## Assignment
Search the listing below for the line containing "ATOM 123 C C". From there through the line containing "ATOM 188 N N", transcribe every line exactly, both ends included.

## Raw data
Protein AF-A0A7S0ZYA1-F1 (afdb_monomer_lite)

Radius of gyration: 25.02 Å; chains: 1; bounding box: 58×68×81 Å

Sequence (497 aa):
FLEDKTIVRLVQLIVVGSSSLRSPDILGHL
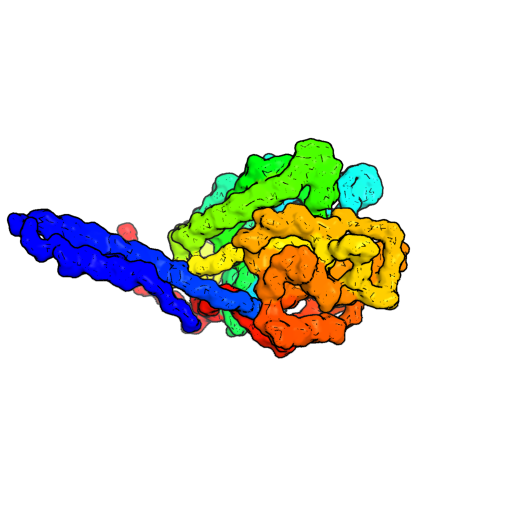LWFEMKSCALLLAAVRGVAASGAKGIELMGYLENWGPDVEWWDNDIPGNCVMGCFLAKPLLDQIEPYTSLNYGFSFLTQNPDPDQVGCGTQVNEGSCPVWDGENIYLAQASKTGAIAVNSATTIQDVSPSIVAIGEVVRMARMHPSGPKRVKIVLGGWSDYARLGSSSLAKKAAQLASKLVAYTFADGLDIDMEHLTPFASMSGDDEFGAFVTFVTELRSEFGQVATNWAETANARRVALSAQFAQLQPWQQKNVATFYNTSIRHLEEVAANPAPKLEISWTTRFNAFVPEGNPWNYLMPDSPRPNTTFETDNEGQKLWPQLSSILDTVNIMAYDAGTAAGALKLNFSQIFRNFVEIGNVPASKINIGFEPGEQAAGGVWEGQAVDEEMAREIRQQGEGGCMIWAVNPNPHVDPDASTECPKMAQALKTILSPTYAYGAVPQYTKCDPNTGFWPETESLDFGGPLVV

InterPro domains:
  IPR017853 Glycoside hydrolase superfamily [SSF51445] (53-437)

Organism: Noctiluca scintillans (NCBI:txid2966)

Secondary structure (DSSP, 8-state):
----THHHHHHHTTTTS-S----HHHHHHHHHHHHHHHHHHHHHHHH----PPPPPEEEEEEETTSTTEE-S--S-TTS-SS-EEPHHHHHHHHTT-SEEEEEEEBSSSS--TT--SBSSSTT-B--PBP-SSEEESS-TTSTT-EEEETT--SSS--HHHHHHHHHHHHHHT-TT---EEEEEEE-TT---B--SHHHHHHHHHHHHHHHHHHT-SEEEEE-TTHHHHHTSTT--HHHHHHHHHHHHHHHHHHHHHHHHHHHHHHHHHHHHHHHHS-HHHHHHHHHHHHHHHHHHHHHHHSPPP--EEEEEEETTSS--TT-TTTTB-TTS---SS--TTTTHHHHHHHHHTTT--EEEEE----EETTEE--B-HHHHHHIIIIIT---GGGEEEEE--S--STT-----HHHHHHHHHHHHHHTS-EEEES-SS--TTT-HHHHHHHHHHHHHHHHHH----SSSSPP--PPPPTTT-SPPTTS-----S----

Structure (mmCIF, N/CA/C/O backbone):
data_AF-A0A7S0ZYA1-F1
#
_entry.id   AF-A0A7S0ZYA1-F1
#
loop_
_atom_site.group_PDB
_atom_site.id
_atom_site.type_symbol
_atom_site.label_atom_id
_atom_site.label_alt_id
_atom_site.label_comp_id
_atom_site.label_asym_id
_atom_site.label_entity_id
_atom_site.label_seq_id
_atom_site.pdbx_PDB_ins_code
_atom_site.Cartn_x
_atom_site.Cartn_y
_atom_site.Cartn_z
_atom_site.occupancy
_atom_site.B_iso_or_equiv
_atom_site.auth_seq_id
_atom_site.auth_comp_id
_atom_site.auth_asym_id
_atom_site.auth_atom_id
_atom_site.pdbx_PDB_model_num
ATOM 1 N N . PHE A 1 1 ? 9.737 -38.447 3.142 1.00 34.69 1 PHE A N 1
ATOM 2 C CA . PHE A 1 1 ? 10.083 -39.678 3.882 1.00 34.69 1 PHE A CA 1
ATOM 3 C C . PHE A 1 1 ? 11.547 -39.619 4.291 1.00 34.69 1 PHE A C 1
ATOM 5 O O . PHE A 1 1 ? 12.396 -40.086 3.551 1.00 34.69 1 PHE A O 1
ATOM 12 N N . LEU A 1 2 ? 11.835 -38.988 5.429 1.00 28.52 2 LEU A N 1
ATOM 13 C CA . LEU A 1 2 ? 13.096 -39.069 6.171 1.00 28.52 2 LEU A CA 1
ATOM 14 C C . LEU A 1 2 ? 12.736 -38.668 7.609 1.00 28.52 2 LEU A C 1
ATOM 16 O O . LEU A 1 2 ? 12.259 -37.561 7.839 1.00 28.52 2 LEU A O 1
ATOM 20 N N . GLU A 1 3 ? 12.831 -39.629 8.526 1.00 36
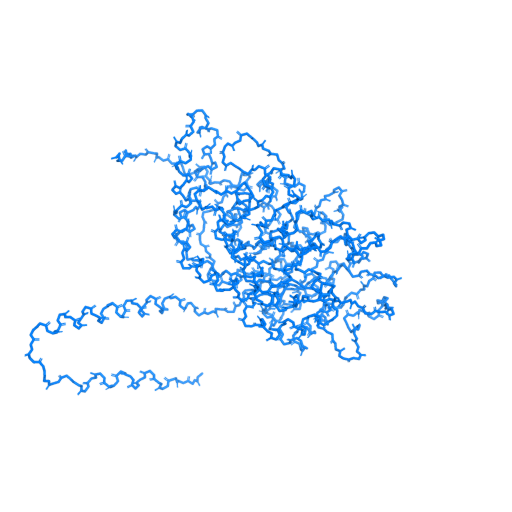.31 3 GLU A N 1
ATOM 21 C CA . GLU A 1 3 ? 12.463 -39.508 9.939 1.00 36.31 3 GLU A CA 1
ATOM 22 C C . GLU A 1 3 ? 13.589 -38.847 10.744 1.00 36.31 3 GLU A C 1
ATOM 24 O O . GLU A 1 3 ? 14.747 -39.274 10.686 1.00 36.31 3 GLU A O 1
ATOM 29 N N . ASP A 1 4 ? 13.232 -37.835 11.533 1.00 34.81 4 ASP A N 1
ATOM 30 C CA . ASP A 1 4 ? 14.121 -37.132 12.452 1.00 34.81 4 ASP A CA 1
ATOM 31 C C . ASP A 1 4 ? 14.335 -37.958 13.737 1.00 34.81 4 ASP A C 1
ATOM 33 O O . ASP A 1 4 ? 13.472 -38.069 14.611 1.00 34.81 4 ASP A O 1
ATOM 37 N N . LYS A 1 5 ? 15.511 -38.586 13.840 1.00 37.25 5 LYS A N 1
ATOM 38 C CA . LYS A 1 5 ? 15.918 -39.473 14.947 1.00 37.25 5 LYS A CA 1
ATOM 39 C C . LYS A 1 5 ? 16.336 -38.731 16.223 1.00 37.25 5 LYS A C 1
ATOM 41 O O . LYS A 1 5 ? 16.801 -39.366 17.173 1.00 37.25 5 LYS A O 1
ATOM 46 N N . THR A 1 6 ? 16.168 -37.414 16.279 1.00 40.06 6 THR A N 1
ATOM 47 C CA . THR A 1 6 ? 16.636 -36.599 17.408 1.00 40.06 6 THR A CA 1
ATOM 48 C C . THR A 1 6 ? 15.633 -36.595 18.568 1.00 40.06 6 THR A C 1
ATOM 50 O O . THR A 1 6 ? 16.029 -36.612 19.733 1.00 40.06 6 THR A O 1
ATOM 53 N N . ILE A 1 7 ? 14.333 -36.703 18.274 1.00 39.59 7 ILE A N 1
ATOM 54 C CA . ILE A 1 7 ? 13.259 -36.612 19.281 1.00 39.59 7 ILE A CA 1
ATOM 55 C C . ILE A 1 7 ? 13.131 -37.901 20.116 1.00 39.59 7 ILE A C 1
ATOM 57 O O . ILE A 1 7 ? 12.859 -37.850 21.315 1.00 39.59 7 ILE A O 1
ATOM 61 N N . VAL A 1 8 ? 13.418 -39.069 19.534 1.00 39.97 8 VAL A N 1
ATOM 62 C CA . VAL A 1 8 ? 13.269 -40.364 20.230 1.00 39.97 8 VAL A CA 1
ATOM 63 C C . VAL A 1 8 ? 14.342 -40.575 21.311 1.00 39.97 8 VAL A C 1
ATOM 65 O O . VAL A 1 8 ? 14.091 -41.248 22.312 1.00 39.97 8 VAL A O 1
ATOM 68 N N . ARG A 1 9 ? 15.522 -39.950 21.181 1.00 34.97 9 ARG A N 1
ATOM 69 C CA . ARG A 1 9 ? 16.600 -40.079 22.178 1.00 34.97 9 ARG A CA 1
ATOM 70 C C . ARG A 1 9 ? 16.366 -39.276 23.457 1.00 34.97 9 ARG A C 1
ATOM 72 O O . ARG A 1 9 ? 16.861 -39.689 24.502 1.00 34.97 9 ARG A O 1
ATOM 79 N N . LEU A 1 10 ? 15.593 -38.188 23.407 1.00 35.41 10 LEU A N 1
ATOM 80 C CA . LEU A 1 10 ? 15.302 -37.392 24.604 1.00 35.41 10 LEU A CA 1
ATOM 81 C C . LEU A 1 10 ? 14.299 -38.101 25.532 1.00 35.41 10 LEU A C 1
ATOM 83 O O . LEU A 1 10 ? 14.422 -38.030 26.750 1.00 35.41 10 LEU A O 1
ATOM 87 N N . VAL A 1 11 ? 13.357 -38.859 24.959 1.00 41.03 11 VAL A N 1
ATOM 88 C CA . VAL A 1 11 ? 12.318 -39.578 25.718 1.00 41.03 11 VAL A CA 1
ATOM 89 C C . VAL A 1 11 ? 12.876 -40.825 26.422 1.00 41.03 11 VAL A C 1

---

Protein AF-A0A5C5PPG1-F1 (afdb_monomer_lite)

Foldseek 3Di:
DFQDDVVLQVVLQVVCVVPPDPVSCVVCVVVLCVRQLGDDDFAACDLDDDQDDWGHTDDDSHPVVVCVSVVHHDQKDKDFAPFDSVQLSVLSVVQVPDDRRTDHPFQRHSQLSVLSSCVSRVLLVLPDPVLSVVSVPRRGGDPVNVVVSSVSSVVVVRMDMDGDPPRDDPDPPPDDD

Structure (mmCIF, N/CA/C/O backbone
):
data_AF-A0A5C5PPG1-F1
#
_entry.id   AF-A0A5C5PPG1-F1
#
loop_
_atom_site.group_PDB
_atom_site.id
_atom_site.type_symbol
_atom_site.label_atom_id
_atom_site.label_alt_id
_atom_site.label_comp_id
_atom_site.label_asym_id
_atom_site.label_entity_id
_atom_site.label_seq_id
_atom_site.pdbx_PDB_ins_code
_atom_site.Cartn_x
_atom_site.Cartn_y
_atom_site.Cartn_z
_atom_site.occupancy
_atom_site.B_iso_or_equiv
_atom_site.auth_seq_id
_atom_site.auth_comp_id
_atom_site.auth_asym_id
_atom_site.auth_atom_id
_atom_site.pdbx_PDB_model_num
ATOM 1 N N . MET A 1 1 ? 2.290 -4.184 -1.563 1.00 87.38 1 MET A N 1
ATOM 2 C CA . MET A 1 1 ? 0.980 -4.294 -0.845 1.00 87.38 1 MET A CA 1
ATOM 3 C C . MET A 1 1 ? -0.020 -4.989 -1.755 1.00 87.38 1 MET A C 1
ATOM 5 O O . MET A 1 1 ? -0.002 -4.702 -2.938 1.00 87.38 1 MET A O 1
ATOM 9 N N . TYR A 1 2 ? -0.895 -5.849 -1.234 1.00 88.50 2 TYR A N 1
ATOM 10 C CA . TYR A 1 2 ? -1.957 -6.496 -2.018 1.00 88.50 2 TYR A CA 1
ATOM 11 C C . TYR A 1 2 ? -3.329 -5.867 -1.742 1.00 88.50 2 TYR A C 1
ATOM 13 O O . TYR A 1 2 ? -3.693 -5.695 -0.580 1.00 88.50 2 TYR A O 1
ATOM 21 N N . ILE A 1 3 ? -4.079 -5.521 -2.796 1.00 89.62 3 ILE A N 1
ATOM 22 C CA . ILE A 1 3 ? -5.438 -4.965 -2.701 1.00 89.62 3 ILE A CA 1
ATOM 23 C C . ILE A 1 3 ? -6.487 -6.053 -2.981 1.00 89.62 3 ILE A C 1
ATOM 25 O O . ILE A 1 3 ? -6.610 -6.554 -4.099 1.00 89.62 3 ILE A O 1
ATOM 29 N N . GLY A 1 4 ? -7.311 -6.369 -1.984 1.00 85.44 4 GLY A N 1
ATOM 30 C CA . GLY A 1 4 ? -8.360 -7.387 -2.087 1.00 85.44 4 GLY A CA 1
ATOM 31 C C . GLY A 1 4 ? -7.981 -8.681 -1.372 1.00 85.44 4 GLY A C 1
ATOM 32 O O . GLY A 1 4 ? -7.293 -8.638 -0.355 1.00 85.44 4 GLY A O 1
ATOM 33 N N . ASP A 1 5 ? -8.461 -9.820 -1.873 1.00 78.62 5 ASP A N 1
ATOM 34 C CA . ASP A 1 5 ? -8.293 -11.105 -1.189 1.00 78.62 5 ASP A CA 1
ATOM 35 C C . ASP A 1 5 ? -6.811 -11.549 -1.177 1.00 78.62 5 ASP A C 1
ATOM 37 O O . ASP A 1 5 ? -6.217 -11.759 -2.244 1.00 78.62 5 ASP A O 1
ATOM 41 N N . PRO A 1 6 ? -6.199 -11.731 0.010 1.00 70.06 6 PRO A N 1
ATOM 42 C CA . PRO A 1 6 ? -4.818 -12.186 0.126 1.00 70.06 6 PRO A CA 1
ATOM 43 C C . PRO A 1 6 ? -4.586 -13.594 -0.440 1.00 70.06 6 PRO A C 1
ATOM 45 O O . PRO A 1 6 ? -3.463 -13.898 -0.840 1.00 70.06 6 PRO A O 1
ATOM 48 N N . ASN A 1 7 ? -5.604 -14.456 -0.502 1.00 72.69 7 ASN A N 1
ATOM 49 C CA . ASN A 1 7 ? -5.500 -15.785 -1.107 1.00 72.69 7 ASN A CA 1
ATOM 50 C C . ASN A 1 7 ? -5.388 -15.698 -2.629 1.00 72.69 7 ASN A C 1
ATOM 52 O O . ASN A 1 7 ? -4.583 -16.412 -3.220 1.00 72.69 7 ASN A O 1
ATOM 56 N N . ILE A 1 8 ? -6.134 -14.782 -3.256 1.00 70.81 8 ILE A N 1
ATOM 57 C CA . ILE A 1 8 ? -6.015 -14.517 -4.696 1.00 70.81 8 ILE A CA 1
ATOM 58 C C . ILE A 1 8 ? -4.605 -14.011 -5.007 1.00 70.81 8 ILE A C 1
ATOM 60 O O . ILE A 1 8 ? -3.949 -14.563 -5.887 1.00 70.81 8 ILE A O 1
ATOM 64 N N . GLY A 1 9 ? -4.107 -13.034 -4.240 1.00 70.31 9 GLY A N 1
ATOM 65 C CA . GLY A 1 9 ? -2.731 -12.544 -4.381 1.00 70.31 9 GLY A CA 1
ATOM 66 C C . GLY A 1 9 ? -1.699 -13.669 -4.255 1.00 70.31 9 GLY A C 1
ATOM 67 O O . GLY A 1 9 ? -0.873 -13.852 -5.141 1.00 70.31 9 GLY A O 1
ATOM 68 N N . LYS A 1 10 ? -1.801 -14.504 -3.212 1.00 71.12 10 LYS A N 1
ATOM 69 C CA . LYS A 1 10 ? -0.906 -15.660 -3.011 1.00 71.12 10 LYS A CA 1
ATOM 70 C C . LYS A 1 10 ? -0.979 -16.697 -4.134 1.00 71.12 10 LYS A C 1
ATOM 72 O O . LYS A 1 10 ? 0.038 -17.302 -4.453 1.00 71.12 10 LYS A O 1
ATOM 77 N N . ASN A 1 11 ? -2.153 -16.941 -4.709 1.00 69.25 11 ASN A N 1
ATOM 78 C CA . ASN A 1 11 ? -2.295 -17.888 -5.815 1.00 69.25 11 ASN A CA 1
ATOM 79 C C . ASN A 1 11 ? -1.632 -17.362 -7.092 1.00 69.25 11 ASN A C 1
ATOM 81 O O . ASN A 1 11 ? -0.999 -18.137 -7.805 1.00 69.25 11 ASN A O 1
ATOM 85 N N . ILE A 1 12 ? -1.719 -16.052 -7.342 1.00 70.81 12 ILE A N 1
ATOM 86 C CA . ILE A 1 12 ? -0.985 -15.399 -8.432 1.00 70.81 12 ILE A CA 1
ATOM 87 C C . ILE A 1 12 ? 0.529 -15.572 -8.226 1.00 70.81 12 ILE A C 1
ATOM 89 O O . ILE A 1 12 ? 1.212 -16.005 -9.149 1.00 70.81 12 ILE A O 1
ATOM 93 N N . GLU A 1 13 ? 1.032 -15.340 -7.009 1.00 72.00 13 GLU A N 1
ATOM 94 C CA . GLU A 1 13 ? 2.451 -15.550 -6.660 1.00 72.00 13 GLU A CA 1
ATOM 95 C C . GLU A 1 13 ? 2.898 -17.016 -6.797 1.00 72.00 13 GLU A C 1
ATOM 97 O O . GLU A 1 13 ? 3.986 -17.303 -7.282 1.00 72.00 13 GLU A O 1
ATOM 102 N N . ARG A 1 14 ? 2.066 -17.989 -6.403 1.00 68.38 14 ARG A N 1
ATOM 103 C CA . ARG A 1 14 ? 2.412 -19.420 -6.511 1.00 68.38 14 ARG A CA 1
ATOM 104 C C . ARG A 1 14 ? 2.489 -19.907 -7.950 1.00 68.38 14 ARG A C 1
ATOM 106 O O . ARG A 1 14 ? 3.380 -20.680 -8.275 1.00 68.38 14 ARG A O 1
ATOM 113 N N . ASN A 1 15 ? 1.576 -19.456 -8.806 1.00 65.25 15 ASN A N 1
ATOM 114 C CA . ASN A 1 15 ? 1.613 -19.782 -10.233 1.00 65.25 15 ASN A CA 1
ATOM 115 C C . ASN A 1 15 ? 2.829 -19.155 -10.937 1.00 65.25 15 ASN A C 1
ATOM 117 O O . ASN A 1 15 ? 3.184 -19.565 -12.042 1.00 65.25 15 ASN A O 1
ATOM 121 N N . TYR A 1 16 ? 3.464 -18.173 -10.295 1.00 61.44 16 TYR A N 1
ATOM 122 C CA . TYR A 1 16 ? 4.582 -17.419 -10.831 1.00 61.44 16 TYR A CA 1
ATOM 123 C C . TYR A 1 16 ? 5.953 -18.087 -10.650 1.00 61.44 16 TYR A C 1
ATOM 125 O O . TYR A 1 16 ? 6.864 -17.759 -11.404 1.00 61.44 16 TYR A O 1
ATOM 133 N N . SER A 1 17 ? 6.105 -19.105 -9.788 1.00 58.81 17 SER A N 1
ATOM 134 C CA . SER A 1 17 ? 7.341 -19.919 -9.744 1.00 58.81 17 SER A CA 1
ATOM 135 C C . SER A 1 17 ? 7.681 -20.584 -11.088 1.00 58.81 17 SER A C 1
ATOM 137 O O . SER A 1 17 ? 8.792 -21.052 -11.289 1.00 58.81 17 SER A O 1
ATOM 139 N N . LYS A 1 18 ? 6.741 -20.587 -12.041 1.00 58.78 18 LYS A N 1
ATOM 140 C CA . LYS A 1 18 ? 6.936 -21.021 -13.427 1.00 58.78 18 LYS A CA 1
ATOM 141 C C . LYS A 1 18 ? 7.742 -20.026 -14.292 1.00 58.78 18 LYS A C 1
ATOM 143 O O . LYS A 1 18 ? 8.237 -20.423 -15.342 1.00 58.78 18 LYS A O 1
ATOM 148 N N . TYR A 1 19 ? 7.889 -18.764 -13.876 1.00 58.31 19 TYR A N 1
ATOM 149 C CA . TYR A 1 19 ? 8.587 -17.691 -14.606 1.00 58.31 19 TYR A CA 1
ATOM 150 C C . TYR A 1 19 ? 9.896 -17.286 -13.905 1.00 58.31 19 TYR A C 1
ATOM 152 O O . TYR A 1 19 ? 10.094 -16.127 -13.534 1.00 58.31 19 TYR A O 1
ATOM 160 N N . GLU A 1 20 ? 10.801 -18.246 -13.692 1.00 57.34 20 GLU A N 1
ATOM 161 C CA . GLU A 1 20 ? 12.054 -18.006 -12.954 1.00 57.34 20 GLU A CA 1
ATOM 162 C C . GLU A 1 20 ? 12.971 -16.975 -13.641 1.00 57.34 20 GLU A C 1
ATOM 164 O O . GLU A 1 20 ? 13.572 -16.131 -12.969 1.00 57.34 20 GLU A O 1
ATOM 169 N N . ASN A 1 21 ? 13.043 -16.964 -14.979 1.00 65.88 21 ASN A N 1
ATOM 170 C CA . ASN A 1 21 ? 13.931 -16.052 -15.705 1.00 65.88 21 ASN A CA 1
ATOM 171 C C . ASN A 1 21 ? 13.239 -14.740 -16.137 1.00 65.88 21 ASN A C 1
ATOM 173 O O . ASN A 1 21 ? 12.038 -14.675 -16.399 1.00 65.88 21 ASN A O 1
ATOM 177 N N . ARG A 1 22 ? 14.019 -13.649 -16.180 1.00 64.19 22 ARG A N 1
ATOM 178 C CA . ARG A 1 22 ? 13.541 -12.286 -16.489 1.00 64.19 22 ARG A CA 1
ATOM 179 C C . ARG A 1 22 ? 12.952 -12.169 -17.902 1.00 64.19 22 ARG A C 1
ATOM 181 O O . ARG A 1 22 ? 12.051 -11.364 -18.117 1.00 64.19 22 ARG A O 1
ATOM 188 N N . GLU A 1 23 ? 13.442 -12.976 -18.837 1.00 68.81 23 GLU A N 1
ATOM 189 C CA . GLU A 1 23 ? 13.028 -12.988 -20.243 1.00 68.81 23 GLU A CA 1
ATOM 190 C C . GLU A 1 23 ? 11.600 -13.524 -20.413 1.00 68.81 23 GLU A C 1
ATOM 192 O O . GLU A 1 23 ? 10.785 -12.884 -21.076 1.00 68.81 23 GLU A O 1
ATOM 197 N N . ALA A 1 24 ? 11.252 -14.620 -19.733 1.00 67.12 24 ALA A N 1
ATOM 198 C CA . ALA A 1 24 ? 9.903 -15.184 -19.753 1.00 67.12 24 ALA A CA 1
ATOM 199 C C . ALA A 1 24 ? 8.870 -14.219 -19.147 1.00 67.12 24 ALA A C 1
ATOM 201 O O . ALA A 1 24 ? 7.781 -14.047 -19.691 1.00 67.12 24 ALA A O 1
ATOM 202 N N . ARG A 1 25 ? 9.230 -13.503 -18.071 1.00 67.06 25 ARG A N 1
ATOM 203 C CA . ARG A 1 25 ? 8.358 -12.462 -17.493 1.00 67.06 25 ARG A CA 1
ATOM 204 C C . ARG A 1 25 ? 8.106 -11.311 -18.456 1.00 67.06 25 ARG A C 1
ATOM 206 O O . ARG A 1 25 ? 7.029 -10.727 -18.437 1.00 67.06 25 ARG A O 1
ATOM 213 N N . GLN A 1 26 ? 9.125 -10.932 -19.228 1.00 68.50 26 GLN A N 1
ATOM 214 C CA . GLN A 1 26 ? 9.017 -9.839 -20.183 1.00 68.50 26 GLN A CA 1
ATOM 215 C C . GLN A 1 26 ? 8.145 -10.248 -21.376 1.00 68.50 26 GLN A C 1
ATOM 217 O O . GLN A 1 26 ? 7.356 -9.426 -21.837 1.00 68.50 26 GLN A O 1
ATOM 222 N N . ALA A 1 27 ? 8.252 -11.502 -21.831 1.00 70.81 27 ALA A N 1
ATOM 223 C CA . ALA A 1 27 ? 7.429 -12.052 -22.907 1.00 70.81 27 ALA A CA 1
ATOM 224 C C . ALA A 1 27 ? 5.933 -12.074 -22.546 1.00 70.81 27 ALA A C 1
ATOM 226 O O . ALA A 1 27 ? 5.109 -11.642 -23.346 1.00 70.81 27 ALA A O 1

## Task result
ATOM 123 C C . TYR A 1 16 ? 5.953 -18.087 -10.650 1.00 61.44 16 TYR A C 1
ATOM 125 O O . TYR A 1 16 ? 6.864 -17.759 -11.404 1.00 61.44 16 TYR A O 1
ATOM 133 N N . SER A 1 17 ? 6.105 -19.105 -9.788 1.00 58.81 17 SER A N 1
ATOM 134 C CA . SER A 1 17 ? 7.341 -19.919 -9.744 1.00 58.81 17 SER A CA 1
ATOM 135 C C . SER A 1 17 ? 7.681 -20.584 -11.088 1.00 58.81 17 SER A C 1
ATOM 137 O O . SER A 1 17 ? 8.792 -21.052 -11.289 1.00 58.81 17 SER A O 1
ATOM 139 N N . LYS A 1 18 ? 6.741 -20.587 -12.041 1.00 58.78 18 LYS A N 1
ATOM 140 C CA . LYS A 1 18 ? 6.936 -21.021 -13.427 1.00 58.78 18 LYS A CA 1
ATOM 141 C C . LYS A 1 18 ? 7.742 -20.026 -14.292 1.00 58.78 18 LYS A C 1
ATOM 143 O O . LYS A 1 18 ? 8.237 -20.423 -15.342 1.00 58.78 18 LYS A O 1
ATOM 148 N N . TYR A 1 19 ? 7.889 -18.764 -13.876 1.00 58.31 19 TYR A N 1
ATOM 149 C CA . TYR A 1 19 ? 8.587 -17.691 -14.606 1.00 58.31 19 TYR A CA 1
ATOM 150 C C . TYR A 1 19 ? 9.896 -17.286 -13.905 1.00 58.31 19 TYR A C 1
ATOM 152 O O . TYR A 1 19 ? 10.094 -16.127 -13.534 1.00 58.31 19 TYR A O 1
ATOM 160 N N . GLU A 1 20 ? 10.801 -18.246 -13.692 1.00 57.34 20 GLU A N 1
ATOM 161 C CA . GLU A 1 20 ? 12.054 -18.006 -12.954 1.00 57.34 20 GLU A CA 1
ATOM 162 C C . GLU A 1 20 ? 12.971 -16.975 -13.641 1.00 57.34 20 GLU A C 1
ATOM 164 O O . GLU A 1 20 ? 13.572 -16.131 -12.969 1.00 57.34 20 GLU A O 1
ATOM 169 N N . ASN A 1 21 ? 13.043 -16.964 -14.979 1.00 65.88 21 ASN A N 1
ATOM 170 C CA . ASN A 1 21 ? 13.931 -16.052 -15.705 1.00 65.88 21 ASN A CA 1
ATOM 171 C C . ASN A 1 21 ? 13.239 -14.740 -16.137 1.00 65.88 21 ASN A C 1
ATOM 173 O O . ASN A 1 21 ? 12.038 -14.675 -16.399 1.00 65.88 21 ASN A O 1
ATOM 177 N N . ARG A 1 22 ? 14.019 -13.649 -16.180 1.00 64.19 22 ARG A N 1
ATOM 178 C CA . ARG A 1 22 ? 13.541 -12.286 -16.489 1.00 64.19 22 ARG A CA 1
ATOM 179 C C . ARG A 1 22 ? 12.952 -12.169 -17.902 1.00 64.19 22 ARG A C 1
ATOM 181 O O . ARG A 1 22 ? 12.051 -11.364 -18.117 1.00 64.19 22 ARG A O 1
ATOM 188 N N . GLU A 1 23 ? 13.442 -12.976 -18.837 1.00 68.81 23 GLU A N 1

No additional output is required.